如何根据 tidymodel 中运行的三种机器学习算法在 R 的一个图中绘制多条 ROC 曲线?

问题描述 投票:0回答:1

我使用 R 中的 tidymodels 包使用以下代码对名为“muvr_model_1”的数据运行了三种机器学习算法(逻辑回归、xg-boost、随机森林);

library(dplyr)
library(magrittr)
library(ggplot2)
library(tidyverse)
library(tidymodels)


####
#Logistic regression

set.seed(9011) #For reproducibility. Shares the same way every time. Less chance in evaluation

library(tidymodels)

muvr_model_1_split <- initial_split (muvr_model_1, strata = Label_numeric_response, prop = 0.7) #strata to insure approximately equal percentage of outcomes in both training data and test data. 75% goes to training data

muvr_model_1_train <- training(muvr_model_1_split) #70% of data
muvr_model_1_test <- testing(muvr_model_1_split) #30% of data

##Heuristic – logistic regression

log_model <- logistic_reg() %>% #We want a logistic regression model
  
  set_engine('glm') %>% #To be done according to glm, there are other ways to create logistic regression models
  
  set_mode('classification') #The model should classify

log_fit <- log_model %>% #Takes and fits our model to training data
  
  fit(Label_numeric_response ~ ., data = muvr_model_1_train) #Modeling response against all other factors

tidy(log_fit) # Summarizes the model aligned with the training data

log_class_pred <- predict(log_fit, new_data = muvr_model_1_test, type = 'class') #What outcome does it predict?

print(log_class_pred, n = 68)

log_prob_pred <- predict(log_fit, new_data = muvr_model_1_test, type = 'prob') # What probability for each class?

#Heuristic result
log_results <- muvr_model_1_test %>% select(Label_numeric_response) %>% #Getting the true class
  bind_cols(log_class_pred, log_prob_pred) #Adds predicted class and probabilities

#Confusion matrix
conf_mat(log_results, truth = Label_numeric_response, estimate = .pred_class)
conf_mat(log_results, truth = Label_numeric_response, estimate = .pred_class) %>%
  summary()

log_results %>% roc_curve(truth = Label_numeric_response, .pred_No) %>% autoplot()
roc_auc(log_results, truth = Label_numeric_response, .pred_No)


#Streamlines workflow in tidymodels

log_last_fit <- log_model %>%
  last_fit(Label_numeric_response ~ ., split = muvr_model_1_split)

log_last_fit %>% collect_metrics()

#Includes Cross validation part

set.seed(9011)

muvr_model_1_folds_5 <- vfold_cv(muvr_model_1_train, v = 5, repeats = 5)

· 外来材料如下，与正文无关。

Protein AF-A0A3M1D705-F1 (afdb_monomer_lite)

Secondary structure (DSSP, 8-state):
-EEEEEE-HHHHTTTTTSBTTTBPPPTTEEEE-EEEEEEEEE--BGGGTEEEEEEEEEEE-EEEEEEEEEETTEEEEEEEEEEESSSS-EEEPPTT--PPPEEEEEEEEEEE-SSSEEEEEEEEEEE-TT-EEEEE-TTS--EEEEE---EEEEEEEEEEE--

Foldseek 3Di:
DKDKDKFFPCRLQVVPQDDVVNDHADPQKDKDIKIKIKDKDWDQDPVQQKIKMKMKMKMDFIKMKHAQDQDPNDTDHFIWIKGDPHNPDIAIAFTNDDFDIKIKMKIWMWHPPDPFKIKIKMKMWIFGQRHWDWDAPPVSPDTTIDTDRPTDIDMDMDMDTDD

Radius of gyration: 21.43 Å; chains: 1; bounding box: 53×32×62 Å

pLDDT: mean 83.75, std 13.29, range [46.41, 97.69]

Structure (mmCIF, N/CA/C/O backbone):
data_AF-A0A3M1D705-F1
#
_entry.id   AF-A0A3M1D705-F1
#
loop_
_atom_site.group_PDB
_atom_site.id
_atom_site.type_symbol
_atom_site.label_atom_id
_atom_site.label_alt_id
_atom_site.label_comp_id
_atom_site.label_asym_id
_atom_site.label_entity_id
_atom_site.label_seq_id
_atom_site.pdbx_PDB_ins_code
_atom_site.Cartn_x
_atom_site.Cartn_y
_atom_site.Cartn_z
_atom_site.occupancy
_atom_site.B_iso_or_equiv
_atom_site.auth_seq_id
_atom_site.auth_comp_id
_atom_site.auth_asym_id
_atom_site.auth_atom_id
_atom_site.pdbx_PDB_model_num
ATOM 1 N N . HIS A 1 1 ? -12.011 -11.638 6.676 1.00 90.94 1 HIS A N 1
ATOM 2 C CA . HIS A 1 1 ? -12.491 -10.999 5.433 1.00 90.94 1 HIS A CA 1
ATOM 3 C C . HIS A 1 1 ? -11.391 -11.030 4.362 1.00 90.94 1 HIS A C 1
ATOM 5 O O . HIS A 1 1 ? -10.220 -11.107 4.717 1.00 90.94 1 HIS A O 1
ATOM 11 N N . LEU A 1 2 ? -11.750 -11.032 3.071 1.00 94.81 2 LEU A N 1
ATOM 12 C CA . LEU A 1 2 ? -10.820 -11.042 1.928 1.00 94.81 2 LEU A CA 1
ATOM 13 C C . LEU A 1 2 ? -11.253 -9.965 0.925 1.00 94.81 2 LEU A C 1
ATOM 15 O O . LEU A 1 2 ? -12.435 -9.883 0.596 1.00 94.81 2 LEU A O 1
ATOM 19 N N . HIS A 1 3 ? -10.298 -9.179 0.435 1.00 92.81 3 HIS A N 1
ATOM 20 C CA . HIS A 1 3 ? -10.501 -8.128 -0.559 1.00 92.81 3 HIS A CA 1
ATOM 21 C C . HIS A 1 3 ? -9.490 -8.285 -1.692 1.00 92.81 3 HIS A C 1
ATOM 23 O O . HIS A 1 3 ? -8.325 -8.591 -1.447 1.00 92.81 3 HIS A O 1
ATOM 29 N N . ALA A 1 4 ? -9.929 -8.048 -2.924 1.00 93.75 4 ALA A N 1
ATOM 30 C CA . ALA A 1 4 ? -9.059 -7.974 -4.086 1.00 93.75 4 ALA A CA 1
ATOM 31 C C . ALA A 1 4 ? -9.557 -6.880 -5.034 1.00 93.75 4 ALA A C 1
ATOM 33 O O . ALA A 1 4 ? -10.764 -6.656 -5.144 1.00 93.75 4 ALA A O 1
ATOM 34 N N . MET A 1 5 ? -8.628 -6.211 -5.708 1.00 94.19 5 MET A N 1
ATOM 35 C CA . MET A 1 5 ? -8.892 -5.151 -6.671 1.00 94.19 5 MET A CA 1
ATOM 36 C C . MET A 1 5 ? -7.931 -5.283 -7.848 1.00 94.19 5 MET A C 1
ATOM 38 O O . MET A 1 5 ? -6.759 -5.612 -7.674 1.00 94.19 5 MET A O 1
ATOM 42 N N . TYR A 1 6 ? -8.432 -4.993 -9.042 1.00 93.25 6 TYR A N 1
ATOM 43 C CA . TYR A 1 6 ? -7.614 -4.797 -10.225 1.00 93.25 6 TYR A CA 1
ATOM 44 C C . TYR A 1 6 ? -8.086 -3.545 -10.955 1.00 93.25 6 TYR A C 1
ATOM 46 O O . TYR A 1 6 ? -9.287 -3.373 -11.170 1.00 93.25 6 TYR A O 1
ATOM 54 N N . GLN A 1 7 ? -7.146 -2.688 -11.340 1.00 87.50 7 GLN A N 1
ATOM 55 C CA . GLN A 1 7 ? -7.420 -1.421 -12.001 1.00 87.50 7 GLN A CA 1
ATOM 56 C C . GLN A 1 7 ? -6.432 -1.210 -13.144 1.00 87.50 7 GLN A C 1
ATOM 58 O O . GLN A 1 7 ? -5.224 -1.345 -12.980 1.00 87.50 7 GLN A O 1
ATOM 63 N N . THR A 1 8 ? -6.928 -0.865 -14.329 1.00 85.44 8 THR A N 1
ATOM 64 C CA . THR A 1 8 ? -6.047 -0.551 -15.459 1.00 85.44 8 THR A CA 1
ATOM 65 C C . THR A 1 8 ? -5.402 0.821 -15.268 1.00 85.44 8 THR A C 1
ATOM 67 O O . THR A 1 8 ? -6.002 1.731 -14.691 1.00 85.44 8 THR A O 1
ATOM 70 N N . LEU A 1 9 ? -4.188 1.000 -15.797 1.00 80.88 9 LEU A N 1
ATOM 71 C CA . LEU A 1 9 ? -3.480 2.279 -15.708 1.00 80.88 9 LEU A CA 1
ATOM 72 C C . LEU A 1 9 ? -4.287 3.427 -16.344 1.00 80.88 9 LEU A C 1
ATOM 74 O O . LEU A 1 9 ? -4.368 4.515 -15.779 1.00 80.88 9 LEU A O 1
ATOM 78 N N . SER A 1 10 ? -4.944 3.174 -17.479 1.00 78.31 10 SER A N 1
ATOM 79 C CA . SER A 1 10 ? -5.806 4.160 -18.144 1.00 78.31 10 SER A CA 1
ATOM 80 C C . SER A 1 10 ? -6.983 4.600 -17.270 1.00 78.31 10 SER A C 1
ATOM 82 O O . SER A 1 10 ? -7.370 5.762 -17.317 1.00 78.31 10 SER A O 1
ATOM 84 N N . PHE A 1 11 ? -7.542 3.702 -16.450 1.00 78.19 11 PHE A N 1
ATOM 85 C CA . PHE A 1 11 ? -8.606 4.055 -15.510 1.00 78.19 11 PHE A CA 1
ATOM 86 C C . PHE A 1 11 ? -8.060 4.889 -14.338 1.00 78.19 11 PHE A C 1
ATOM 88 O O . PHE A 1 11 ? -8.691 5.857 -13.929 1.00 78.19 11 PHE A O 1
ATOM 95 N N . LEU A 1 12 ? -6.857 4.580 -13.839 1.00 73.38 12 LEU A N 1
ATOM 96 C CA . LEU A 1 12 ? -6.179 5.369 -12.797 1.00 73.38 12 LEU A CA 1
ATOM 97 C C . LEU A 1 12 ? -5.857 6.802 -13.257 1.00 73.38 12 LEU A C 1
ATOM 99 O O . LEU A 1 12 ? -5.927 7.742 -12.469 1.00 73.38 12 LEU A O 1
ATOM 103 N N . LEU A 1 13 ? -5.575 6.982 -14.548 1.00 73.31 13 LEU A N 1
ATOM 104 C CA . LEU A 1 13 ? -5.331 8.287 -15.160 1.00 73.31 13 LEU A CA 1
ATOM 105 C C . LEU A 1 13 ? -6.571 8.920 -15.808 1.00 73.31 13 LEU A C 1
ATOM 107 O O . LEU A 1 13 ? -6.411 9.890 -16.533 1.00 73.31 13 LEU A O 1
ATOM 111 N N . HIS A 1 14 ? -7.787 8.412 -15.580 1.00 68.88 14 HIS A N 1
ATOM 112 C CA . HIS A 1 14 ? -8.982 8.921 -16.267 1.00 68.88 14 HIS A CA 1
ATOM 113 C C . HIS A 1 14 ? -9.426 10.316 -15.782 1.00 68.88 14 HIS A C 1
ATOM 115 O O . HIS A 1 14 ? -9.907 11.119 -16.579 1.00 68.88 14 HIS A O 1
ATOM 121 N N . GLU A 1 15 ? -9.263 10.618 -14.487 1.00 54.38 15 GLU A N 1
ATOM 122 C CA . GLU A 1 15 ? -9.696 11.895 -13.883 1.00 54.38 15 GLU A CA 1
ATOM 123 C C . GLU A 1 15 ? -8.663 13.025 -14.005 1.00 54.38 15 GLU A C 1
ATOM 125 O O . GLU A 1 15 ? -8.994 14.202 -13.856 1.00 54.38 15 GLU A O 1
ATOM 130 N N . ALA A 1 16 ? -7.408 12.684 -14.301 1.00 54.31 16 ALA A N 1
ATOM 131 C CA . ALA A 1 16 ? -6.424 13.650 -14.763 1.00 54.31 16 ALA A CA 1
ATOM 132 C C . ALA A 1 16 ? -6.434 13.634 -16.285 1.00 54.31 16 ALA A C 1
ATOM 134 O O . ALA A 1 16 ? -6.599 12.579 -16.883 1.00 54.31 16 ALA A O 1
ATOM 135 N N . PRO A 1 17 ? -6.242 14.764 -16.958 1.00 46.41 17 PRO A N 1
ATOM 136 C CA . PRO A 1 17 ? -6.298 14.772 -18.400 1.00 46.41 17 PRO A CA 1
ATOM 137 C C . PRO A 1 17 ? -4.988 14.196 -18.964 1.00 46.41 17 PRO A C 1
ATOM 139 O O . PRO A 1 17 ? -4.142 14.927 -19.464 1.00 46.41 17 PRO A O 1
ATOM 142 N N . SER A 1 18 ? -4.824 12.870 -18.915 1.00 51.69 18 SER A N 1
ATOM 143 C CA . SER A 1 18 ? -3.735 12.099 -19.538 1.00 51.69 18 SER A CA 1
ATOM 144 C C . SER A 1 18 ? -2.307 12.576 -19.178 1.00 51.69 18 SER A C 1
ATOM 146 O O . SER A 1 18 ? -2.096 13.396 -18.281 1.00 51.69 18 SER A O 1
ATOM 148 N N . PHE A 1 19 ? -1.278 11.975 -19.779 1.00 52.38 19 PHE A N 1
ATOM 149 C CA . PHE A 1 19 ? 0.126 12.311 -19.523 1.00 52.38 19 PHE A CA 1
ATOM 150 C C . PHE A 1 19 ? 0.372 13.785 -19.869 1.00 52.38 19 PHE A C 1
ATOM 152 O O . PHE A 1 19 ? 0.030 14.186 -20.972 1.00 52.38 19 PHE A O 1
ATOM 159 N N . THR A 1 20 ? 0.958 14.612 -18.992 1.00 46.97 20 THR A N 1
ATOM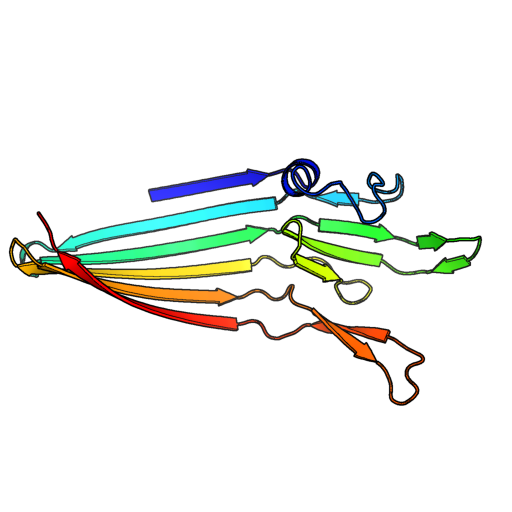 160 C CA . THR A 1 20 ? 1.359 15.979 -19.377 1.00 46.97 20 THR A CA 1
ATOM 161 C C . THR A 1 20 ? 2.342 15.869 -20.551 1.00 46.97 20 THR A C 1
ATOM 163 O O . THR A 1 20 ? 3.423 15.317 -20.335 1.00 46.97 20 THR A O 1
ATOM 166 N N . PRO A 1 21 ? 2.005 16.327 -21.778 1.00 48.47 21 PRO A N 1
ATOM 167 C CA . PRO A 1 21 ? 1.008 17.341 -22.139 1.00 48.47 21 PRO A CA 1
ATOM 168 C C . PRO A 1 21 ? -0.227 16.800 -22.910 1.00 48.47 21 PRO A C 1
ATOM 170 O O . PRO A 1 21 ? -0.338 17.006 -24.115 1.00 48.47 21 PRO A O 1
ATOM 173 N N . PHE A 1 22 ? -1.196 16.188 -22.226 1.00 53.38 22 PHE A N 1
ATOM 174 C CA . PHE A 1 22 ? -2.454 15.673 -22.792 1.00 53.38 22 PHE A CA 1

log_recipe <- recipe(Label_numeric_response ~ ., data = muvr_model_1_train, family = binomial) %>% step_normalize(all_numeric()) %>% step_dummy(all_nominal(), -all_outcomes())

log_recipe %>% prep() #Provides us with the following information

#After resampling, we have validated, i.e. evaluated on parts of the training data

log_reg_model <- logistic_reg() %>%
  set_mode('classification') %>%
  set_engine('glm')

logistic_wf <- workflow() %>%
  add_recipe(log_recipe) %>% 
  add_model(log_reg_model)

log_reg_resamp <- fit_resamples(logistic_wf, muvr_model_1_folds_5) ## TRAIN with Cross validation

collect_metrics(log_reg_resamp)

#With last_fit, we predict the test data

logistic_wf %>% last_fit(muvr_model_1_split) %>% collect_metrics() ## TEST
######

#####
#XG-BOOST

library(xgboost)

xgb_recipe <- recipe(Label_numeric_response ~ ., data = muvr_model_1_train) %>% update_role(Label_numeric_response, new_role = "outcome") %>% step_normalize(all_numeric_predictors()) %>% step_dummy(all_nominal_predictors(), one_hot = TRUE) %>%
  step_zv(all_predictors())

hf_xgb_model <- boost_tree( mtry = tune(),
                            trees = tune(), min_n = tune(),
                            tree_depth = tune(),
                            learn_rate = tune()) %>%
  set_mode('classification') %>%
  set_engine('xgboost')

hf_xgb_wflow <- workflow() %>% add_recipe(xgb_recipe) %>% add_model(hf_xgb_model)


set.seed(9192)

hf_xgb_grid <- grid_latin_hypercube(
  finalize(mtry(), muvr_model_1_train),
  trees(),
  min_n(),
  tree_depth(),
  learn_rate(),
  size = 100)

library(finetune)

auc_metric <- metric_set(yardstick::roc_auc) #Wants to measure the predictive ability of the model with ROC AUC

xgb_ctrl <- control_race(
  save_pred = TRUE,
  save_workflow = TRUE,
  verbose_elim = TRUE)

set.seed(9011)

hf_xgb_result <- hf_xgb_wflow %>%
  tune_race_anova( #tune_race_anova for faster driving. Here, instead, run the function tune_race_anova instead of specifying it as an argument for workflow function
    resamples = muvr_model_1_folds_5, # resampling
    grid = hf_xgb_grid, # Which grid should it be evaluated on?
    metrics = auc_metric, #vilket measures should the models be evaluated according to?
    control = xgb_ctrl,
    verbose = F) #Write out in the console while I am running

collect_metrics(hf_xgb_result) %>%
  print(n = 18)

show_best(hf_xgb_result, "roc_auc") ##TRAIN

#Visualize hyperparameter tuning

hf_xgb_result %>% collect_metrics() %>%
  filter(.metric == "roc_auc") %>% select(mean, mtry:learn_rate) %>% pivot_longer(mtry:learn_rate,
                                                                                  names_to = "parameter", values_to = "value") %>%
  ggplot(aes(value, mean, color = parameter)) + geom_point(show.legend = FALSE) + facet_wrap(~parameter, scales = "free_x") + labs(x = NULL, y = "AUC")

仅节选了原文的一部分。